Items from a data source
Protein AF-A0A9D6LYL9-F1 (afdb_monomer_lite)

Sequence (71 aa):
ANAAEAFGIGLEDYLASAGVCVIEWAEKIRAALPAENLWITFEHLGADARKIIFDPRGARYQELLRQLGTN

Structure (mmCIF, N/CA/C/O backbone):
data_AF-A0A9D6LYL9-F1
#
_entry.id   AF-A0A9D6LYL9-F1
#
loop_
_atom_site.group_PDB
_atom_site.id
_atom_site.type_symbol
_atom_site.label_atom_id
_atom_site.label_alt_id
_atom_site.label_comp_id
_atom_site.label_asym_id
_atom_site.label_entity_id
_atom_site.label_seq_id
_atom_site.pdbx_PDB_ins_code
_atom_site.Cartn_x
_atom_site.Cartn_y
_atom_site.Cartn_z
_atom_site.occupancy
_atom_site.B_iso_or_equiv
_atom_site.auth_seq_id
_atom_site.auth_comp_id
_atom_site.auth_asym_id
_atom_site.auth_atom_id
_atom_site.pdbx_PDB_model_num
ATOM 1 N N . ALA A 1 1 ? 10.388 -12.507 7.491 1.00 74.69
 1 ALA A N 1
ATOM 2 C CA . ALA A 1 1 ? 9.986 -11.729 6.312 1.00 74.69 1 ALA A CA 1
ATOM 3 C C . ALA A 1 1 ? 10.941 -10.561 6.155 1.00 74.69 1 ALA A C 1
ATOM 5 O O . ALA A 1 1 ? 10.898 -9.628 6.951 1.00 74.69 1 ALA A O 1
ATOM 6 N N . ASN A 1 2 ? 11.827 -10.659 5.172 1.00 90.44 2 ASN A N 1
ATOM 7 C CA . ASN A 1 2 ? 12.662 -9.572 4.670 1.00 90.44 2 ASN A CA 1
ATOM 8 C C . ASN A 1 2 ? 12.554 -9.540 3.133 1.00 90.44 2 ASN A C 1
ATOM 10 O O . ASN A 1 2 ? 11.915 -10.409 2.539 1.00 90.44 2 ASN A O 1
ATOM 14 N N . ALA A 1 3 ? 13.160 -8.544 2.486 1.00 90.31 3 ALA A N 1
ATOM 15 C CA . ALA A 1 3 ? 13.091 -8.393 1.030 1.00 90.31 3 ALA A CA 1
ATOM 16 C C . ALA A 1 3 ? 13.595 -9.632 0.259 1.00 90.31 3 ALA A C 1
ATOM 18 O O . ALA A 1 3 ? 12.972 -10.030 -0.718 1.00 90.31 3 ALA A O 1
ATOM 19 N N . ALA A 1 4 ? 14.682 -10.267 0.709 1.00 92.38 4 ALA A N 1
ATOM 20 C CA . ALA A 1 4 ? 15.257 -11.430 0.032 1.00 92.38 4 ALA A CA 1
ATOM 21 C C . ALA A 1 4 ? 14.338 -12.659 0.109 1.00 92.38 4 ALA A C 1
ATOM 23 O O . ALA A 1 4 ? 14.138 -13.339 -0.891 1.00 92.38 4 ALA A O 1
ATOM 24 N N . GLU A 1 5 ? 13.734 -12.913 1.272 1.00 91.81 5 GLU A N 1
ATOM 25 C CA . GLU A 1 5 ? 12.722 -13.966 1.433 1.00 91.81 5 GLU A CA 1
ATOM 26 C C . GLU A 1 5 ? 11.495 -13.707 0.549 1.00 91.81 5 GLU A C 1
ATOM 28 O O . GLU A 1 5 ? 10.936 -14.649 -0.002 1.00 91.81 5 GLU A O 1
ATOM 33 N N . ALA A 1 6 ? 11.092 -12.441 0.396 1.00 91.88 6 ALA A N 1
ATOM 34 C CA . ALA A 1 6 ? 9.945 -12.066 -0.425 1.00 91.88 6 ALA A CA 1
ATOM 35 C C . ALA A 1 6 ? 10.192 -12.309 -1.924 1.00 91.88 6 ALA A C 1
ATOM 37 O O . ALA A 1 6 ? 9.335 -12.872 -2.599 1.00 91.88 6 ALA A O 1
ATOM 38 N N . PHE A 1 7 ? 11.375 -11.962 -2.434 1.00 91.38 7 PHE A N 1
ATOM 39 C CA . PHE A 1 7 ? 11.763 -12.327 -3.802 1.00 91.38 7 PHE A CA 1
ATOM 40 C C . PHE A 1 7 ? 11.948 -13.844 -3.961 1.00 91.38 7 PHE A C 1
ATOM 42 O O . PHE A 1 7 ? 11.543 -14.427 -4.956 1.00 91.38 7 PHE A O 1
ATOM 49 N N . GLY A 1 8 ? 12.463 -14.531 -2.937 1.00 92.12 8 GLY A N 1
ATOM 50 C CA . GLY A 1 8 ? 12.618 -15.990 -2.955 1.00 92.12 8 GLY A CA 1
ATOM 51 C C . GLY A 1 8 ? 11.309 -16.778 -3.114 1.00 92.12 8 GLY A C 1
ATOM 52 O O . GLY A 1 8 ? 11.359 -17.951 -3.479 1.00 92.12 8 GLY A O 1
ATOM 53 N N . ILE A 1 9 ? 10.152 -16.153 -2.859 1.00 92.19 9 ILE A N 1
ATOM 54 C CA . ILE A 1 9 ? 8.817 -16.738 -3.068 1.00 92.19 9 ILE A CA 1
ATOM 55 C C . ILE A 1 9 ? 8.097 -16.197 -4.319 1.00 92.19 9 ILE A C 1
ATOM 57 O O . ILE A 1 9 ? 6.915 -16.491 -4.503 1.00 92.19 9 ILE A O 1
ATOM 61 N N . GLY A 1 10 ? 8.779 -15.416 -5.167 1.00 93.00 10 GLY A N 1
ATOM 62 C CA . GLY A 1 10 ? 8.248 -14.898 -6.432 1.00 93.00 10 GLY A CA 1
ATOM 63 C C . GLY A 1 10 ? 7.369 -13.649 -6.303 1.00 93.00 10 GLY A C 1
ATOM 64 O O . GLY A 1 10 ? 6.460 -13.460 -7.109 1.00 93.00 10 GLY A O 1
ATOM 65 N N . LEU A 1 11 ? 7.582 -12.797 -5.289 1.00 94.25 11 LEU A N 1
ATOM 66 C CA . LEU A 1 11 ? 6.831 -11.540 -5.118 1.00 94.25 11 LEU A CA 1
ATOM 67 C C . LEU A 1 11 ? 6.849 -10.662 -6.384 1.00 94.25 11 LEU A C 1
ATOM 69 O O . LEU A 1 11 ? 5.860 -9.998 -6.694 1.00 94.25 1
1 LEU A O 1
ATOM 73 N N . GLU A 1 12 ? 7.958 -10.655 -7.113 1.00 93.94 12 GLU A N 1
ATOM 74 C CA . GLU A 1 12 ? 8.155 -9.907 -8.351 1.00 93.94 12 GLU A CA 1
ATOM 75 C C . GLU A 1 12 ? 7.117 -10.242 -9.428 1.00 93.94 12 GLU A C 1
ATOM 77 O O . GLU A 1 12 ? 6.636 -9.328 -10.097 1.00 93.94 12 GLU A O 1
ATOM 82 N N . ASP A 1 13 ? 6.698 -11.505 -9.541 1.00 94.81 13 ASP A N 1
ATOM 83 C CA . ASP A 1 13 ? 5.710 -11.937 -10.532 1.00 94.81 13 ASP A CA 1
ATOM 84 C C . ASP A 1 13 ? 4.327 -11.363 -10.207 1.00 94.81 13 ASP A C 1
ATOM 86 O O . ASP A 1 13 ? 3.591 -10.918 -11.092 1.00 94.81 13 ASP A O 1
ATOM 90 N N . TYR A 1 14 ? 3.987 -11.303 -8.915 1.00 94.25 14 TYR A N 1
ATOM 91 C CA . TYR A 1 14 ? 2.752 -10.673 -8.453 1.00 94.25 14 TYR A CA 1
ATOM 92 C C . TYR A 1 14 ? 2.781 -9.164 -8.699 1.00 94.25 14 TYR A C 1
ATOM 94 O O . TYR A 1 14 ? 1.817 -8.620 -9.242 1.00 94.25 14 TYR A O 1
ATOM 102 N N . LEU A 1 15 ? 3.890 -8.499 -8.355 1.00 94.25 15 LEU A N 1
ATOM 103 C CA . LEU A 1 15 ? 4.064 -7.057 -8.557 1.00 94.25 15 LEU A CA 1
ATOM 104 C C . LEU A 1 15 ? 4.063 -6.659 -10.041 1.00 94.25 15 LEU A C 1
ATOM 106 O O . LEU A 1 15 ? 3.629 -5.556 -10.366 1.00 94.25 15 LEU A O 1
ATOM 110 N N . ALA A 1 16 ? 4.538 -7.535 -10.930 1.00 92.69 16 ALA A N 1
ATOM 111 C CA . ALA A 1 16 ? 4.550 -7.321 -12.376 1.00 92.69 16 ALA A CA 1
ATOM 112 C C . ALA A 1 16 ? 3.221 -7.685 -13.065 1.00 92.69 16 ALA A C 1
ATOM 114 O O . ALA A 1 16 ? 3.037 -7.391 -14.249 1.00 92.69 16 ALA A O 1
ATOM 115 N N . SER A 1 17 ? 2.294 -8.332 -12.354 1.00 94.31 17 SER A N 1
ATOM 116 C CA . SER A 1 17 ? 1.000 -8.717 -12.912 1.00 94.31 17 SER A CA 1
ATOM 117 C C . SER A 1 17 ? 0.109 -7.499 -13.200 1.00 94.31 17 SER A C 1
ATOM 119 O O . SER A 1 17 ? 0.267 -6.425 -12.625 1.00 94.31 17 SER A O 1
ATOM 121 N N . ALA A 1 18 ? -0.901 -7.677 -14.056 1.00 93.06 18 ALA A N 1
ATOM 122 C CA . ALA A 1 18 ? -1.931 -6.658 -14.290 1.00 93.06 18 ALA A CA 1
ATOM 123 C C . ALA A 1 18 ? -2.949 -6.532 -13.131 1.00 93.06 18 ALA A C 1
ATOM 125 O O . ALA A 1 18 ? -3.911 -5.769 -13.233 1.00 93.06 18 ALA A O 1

Task description: Repeat, without change, each line of the data above from the one that contains "ATOM 119 O O" through the final line, counting both.

The answer:
ATOM 119 O O . SER A 1 17 ? 0.267 -6.425 -12.625 1.00 94.31 17 SER A O 1
ATOM 121 N N . ALA A 1 18 ? -0.901 -7.677 -14.056 1.00 93.06 18 ALA A N 1
ATOM 122 C CA . ALA A 1 18 ? -1.931 -6.658 -14.290 1.00 93.06 18 ALA A CA 1
ATOM 123 C C . ALA A 1 18 ? -2.949 -6.532 -13.131 1.00 93.06 18 ALA A C 1
ATOM 125 O O . ALA A 1 18 ? -3.911 -5.769 -13.233 1.00 93.06 18 ALA A O 1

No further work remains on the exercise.